▶ Problem
Of all the entries below, only the lines from the one with "ATOM 137 C CA" up to and including the one with "ATOM 140 O O" are to be duplicated exactly.

▶ Supplied entries
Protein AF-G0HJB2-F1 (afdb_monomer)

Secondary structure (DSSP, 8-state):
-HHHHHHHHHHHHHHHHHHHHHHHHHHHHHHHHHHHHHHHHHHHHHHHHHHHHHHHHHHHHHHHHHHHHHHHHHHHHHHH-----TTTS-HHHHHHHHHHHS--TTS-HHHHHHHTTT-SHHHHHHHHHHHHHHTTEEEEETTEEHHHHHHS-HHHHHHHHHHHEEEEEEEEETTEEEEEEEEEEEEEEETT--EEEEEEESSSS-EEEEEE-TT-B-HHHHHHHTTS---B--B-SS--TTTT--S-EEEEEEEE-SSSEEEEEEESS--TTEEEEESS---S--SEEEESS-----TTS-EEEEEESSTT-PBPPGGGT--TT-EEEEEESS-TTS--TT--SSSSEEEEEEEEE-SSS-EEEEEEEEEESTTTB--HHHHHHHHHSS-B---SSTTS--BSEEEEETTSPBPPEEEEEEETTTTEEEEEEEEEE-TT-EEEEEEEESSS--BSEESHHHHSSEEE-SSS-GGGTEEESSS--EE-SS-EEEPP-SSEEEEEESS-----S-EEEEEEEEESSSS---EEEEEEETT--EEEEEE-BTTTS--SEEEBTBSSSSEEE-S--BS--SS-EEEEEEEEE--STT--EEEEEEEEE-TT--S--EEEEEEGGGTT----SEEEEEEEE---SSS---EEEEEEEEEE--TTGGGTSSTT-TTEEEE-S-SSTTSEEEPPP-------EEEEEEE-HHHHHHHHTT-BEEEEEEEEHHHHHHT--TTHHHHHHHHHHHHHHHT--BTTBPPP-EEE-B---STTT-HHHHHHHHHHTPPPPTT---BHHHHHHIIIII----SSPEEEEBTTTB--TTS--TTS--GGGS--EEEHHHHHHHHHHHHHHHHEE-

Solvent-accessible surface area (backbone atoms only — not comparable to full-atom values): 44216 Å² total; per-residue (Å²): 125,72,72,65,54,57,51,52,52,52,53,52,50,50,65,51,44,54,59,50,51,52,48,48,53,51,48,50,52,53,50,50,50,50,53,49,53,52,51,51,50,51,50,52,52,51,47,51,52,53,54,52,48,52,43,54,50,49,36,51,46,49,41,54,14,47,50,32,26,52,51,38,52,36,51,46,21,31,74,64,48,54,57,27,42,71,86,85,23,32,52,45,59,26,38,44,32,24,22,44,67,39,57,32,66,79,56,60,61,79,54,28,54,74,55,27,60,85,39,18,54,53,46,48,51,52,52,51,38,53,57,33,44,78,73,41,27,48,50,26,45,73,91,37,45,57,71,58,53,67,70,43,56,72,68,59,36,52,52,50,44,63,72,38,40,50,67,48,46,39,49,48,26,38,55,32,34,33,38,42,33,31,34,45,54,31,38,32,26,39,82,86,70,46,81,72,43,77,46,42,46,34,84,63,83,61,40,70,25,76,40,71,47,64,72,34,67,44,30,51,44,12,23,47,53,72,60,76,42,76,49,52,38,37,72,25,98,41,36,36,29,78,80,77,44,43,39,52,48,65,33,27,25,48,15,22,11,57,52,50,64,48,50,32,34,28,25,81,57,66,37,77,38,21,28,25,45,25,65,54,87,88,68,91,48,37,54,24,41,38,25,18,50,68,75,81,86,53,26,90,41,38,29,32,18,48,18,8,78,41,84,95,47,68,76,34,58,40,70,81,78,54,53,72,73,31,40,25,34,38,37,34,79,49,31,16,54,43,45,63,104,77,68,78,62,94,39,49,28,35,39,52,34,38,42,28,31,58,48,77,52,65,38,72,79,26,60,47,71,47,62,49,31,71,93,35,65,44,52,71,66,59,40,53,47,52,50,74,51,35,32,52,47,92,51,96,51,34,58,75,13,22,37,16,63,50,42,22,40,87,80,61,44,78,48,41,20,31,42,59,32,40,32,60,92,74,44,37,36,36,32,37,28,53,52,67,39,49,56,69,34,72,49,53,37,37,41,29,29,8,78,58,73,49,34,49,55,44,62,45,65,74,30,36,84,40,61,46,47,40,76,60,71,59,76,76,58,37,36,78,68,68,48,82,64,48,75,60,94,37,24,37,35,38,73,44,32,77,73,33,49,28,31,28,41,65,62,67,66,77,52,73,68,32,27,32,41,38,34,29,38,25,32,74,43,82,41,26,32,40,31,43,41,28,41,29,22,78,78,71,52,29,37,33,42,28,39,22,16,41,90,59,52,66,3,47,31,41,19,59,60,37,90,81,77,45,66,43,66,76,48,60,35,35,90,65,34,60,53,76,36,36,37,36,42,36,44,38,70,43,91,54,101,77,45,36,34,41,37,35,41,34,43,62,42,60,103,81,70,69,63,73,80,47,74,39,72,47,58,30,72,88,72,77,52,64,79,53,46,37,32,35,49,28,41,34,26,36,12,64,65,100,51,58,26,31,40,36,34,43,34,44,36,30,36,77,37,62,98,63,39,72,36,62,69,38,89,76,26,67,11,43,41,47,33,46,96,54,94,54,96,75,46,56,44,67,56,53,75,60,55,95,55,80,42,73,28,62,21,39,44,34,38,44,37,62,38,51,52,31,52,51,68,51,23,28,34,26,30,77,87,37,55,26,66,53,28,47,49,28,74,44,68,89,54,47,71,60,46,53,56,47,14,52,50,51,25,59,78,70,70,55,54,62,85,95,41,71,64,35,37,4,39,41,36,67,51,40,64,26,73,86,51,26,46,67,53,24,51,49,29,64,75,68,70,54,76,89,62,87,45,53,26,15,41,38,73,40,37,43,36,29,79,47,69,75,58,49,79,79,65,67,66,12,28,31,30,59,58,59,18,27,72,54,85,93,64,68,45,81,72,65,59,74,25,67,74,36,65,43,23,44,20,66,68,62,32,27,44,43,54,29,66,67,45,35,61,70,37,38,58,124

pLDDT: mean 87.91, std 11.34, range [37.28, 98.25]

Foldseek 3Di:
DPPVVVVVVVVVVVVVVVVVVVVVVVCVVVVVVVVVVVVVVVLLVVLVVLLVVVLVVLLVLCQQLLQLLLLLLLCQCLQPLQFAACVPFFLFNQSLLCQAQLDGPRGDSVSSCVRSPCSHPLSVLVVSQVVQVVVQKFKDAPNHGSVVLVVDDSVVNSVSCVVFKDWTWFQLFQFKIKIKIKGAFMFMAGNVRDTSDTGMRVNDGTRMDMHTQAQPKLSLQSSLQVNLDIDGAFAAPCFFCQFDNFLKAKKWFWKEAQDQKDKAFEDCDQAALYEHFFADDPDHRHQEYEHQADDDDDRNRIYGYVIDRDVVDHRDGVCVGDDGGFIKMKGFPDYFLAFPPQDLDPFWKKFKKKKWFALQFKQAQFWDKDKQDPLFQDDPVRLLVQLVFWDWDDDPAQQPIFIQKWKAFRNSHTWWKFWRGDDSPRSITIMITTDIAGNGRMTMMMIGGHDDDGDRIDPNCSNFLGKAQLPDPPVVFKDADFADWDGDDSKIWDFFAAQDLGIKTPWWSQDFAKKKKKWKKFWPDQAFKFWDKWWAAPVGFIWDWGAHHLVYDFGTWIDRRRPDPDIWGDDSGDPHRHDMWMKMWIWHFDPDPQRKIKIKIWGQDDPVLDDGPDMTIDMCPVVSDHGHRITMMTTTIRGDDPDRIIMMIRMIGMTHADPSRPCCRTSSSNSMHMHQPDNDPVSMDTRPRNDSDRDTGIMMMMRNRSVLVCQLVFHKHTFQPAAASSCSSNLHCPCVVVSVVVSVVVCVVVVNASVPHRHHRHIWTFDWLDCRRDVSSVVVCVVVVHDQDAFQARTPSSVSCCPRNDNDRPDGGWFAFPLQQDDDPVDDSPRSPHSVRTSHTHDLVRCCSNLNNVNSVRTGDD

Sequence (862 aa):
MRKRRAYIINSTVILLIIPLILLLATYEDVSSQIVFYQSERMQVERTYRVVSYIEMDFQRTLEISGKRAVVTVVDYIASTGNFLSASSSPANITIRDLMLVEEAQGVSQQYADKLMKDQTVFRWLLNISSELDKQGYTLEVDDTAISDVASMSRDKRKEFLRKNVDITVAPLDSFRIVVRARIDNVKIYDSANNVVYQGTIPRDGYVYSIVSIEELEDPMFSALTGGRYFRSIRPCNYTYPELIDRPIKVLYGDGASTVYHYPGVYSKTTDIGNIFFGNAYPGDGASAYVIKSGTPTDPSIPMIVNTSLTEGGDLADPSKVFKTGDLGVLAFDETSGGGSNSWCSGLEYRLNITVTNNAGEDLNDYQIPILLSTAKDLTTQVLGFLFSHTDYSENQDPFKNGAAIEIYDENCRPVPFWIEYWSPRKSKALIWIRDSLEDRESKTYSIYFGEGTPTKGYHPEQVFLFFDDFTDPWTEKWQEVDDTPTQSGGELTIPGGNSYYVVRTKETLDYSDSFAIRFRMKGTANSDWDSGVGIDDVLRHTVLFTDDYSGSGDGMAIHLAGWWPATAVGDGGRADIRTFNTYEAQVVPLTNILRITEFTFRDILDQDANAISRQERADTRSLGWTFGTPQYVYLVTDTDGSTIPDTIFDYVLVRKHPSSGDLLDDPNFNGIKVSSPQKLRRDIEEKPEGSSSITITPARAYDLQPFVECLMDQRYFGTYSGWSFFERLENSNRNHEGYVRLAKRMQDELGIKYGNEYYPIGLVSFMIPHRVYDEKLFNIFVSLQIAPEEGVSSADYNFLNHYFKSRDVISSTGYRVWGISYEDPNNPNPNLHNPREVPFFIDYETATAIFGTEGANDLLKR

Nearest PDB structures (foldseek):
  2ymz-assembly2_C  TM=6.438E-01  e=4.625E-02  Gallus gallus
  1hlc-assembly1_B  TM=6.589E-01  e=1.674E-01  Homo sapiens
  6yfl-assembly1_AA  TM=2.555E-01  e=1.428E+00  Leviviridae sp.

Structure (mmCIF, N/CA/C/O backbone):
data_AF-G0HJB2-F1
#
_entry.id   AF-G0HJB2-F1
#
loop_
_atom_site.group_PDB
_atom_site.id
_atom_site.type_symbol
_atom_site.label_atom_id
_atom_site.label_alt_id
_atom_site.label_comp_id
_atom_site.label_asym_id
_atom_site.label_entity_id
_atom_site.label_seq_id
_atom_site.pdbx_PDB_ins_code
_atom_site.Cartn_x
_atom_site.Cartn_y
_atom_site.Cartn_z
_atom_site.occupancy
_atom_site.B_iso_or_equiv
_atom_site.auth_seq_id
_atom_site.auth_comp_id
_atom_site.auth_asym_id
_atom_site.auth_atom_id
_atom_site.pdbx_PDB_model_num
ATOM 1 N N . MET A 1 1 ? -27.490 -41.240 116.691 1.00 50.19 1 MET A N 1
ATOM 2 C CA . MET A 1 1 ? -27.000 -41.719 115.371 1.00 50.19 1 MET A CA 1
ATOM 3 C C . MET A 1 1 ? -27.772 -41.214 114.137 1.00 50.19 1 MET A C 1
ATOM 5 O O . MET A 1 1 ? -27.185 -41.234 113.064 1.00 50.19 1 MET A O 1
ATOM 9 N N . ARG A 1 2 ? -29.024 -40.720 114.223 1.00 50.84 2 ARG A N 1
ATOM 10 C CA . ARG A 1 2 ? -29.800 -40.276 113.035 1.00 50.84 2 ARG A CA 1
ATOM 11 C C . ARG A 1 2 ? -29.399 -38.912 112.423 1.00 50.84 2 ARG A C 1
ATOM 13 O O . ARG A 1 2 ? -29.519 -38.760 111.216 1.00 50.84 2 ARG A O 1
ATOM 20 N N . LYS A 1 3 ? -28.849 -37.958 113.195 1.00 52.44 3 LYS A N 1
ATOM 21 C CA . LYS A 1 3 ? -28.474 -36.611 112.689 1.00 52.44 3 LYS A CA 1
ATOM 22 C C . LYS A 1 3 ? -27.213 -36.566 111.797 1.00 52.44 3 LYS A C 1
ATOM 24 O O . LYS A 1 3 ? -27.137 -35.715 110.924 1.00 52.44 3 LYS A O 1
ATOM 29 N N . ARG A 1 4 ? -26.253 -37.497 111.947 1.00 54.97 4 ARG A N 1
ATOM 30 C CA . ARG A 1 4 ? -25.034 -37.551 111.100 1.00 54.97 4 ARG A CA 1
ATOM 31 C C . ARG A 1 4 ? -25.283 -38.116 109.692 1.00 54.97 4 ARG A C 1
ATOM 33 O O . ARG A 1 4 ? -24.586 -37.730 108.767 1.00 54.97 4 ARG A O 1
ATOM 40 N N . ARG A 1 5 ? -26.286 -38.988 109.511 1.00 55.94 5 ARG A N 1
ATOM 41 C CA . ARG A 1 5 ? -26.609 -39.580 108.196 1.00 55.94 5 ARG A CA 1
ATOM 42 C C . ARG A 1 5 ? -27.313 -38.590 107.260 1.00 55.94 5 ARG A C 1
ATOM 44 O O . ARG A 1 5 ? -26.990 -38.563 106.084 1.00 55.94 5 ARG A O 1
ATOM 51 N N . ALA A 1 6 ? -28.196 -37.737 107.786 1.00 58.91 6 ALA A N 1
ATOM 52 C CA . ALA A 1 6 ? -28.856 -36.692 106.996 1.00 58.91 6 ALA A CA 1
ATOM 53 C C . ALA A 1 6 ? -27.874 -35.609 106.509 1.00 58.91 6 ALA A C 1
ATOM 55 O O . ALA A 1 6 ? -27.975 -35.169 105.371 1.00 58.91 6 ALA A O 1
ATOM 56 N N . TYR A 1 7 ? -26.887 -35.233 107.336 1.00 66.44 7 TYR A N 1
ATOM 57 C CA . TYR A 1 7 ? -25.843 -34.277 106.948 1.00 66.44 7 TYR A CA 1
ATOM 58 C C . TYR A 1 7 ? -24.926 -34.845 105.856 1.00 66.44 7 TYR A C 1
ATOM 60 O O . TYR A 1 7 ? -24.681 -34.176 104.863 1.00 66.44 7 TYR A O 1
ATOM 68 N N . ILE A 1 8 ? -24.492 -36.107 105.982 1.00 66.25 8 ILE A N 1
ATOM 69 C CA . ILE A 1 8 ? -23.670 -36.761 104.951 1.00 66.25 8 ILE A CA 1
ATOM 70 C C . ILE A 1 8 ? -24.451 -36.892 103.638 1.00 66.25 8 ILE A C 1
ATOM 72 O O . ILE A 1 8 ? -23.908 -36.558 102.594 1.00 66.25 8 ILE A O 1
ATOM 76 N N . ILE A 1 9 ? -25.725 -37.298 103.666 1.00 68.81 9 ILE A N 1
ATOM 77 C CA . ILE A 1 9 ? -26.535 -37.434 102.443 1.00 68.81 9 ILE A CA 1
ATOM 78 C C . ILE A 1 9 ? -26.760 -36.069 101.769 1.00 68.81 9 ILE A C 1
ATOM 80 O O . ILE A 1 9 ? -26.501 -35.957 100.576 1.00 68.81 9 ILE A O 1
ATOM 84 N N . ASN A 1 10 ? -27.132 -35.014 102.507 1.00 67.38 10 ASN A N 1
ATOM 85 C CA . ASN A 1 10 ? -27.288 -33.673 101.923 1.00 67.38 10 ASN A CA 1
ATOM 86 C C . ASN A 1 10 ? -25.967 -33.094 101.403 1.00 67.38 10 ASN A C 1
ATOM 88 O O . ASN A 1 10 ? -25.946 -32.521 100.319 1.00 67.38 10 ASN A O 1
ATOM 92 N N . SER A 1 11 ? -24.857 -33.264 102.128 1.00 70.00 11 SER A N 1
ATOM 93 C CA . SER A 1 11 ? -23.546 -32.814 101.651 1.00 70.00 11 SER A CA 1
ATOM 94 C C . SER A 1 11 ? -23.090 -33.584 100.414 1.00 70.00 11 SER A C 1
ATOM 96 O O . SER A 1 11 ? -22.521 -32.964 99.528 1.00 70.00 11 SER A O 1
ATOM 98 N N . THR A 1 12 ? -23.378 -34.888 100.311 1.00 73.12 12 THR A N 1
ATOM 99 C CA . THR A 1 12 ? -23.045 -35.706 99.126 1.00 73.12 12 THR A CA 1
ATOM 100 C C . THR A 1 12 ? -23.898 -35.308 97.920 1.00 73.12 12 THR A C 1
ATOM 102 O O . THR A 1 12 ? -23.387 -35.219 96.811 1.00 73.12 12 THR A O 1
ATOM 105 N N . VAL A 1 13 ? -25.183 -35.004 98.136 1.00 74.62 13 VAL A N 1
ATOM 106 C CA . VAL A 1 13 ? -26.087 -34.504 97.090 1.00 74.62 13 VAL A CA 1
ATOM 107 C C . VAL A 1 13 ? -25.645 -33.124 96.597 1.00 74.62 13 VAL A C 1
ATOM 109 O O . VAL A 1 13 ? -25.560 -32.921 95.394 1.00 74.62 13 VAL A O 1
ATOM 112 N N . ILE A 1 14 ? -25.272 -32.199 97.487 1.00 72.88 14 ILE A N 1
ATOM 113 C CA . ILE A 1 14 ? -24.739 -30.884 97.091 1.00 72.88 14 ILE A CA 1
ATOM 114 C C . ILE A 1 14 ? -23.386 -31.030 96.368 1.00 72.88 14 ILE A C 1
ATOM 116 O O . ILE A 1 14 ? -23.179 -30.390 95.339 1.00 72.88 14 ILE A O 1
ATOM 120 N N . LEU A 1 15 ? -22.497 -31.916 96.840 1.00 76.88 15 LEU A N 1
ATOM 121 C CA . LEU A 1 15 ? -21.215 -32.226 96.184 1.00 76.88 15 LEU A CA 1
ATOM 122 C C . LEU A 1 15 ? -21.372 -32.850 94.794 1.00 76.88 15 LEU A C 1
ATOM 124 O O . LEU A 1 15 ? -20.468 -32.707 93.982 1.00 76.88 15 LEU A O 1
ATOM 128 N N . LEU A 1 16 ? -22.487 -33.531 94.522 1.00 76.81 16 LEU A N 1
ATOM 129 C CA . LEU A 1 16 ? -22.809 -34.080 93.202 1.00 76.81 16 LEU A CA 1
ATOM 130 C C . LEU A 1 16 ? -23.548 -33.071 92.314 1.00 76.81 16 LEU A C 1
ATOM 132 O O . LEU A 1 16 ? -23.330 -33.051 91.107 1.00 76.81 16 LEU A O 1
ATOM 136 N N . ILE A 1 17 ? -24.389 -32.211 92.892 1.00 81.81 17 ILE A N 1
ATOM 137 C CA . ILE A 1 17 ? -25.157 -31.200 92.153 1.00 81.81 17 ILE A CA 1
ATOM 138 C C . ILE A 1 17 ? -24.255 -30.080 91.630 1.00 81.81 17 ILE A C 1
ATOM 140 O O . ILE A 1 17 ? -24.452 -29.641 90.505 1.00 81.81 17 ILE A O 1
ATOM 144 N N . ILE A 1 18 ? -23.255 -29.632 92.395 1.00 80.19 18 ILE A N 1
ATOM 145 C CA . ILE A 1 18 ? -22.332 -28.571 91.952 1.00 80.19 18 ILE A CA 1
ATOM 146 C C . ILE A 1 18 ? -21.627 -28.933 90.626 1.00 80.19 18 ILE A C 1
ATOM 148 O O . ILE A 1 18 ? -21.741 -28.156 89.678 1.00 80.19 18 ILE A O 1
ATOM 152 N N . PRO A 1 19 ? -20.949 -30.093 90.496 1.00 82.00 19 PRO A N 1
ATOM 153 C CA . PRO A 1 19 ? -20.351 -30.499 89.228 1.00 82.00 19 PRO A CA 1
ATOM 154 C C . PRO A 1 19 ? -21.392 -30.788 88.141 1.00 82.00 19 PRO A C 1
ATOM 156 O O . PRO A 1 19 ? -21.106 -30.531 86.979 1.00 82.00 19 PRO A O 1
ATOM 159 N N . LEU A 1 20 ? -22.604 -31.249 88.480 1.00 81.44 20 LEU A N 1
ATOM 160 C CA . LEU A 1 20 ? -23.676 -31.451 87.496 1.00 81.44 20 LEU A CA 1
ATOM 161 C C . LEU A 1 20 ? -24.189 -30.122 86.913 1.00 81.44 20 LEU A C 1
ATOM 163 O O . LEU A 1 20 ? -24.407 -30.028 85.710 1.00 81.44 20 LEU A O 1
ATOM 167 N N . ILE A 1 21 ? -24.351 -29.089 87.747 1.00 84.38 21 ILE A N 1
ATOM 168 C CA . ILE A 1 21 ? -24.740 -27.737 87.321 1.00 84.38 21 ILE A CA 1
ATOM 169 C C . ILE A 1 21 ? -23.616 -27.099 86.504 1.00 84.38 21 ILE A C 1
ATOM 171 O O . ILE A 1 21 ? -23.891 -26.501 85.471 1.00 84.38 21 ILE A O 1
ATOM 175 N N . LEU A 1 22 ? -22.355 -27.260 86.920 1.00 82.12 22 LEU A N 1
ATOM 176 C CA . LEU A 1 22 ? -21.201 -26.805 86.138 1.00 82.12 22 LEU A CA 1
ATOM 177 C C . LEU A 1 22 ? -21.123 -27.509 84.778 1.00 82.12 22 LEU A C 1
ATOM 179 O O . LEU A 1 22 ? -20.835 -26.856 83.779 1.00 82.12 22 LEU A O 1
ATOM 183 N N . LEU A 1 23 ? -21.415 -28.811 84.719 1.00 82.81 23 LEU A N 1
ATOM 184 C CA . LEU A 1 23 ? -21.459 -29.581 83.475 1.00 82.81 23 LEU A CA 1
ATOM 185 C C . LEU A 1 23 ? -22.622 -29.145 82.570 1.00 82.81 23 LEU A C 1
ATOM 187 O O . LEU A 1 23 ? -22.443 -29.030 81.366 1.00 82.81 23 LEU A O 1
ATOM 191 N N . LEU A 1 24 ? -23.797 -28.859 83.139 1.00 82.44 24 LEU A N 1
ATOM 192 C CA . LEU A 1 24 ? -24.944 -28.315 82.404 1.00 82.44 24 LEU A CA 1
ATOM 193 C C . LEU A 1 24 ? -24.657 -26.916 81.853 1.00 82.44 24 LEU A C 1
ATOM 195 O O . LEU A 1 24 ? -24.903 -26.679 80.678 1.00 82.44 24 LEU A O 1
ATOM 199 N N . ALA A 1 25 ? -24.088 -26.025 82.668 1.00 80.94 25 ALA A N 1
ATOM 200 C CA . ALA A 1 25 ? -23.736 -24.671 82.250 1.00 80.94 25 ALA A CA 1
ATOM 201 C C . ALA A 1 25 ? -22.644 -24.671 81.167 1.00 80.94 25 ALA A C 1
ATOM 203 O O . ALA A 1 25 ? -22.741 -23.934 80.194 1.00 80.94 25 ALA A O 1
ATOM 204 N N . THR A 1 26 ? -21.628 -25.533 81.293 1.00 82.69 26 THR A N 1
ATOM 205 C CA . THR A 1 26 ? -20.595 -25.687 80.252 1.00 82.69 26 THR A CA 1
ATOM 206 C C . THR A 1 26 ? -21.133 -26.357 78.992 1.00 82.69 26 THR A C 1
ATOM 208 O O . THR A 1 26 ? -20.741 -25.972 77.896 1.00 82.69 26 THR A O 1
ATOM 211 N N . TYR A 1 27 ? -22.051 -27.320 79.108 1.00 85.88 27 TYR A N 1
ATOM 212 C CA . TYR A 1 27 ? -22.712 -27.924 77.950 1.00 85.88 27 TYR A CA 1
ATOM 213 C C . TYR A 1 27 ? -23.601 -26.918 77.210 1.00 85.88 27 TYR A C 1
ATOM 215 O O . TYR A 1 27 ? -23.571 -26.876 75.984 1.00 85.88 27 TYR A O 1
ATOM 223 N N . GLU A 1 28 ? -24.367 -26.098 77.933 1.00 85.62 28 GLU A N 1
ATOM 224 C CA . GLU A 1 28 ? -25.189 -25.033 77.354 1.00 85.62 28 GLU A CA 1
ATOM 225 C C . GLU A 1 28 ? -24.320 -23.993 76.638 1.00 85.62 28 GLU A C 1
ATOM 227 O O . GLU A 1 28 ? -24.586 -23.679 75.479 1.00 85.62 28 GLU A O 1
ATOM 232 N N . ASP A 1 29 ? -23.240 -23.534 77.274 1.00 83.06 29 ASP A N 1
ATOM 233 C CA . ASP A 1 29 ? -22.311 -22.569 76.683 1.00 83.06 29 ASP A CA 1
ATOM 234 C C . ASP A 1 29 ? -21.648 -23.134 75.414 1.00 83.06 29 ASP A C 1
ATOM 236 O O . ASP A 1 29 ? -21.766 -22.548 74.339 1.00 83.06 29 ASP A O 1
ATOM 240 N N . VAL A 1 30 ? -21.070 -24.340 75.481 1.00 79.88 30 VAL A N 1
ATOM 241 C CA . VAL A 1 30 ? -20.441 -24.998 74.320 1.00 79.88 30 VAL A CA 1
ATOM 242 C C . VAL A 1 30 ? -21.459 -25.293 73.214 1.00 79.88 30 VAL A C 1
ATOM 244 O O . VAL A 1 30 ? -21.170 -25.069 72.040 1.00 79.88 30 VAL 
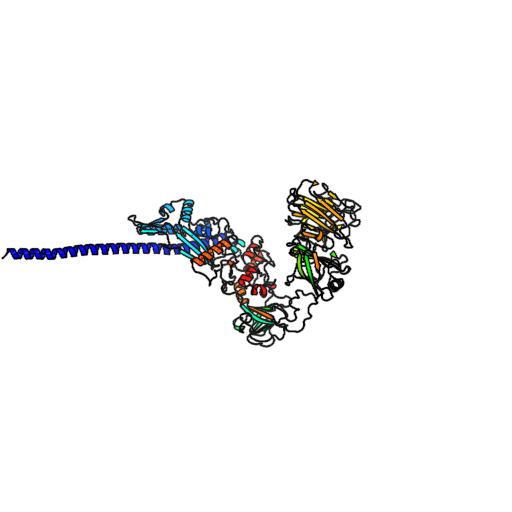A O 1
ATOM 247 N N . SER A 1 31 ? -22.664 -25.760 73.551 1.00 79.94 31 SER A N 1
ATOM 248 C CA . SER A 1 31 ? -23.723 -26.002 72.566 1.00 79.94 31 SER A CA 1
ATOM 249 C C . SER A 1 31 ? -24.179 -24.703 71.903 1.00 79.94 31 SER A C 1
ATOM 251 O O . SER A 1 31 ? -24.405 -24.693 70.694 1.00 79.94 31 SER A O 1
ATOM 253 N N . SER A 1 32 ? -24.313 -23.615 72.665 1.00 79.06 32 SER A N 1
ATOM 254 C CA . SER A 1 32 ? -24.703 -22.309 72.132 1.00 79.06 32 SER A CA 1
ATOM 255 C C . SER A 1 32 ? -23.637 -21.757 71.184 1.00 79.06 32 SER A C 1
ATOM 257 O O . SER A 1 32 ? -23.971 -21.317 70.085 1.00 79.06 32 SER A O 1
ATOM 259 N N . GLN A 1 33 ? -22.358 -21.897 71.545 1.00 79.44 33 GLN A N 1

▶ Your response
ATOM 137 C CA . ILE A 1 17 ? -25.157 -31.200 92.153 1.00 81.81 17 ILE A CA 1
ATOM 138 C C . ILE A 1 17 ? -24.255 -30.080 91.630 1.00 81.81 17 ILE A C 1
ATOM 140 O O . ILE A 1 17 ? -24.452 -29.641 90.505 1.00 81.81 17 ILE A O 1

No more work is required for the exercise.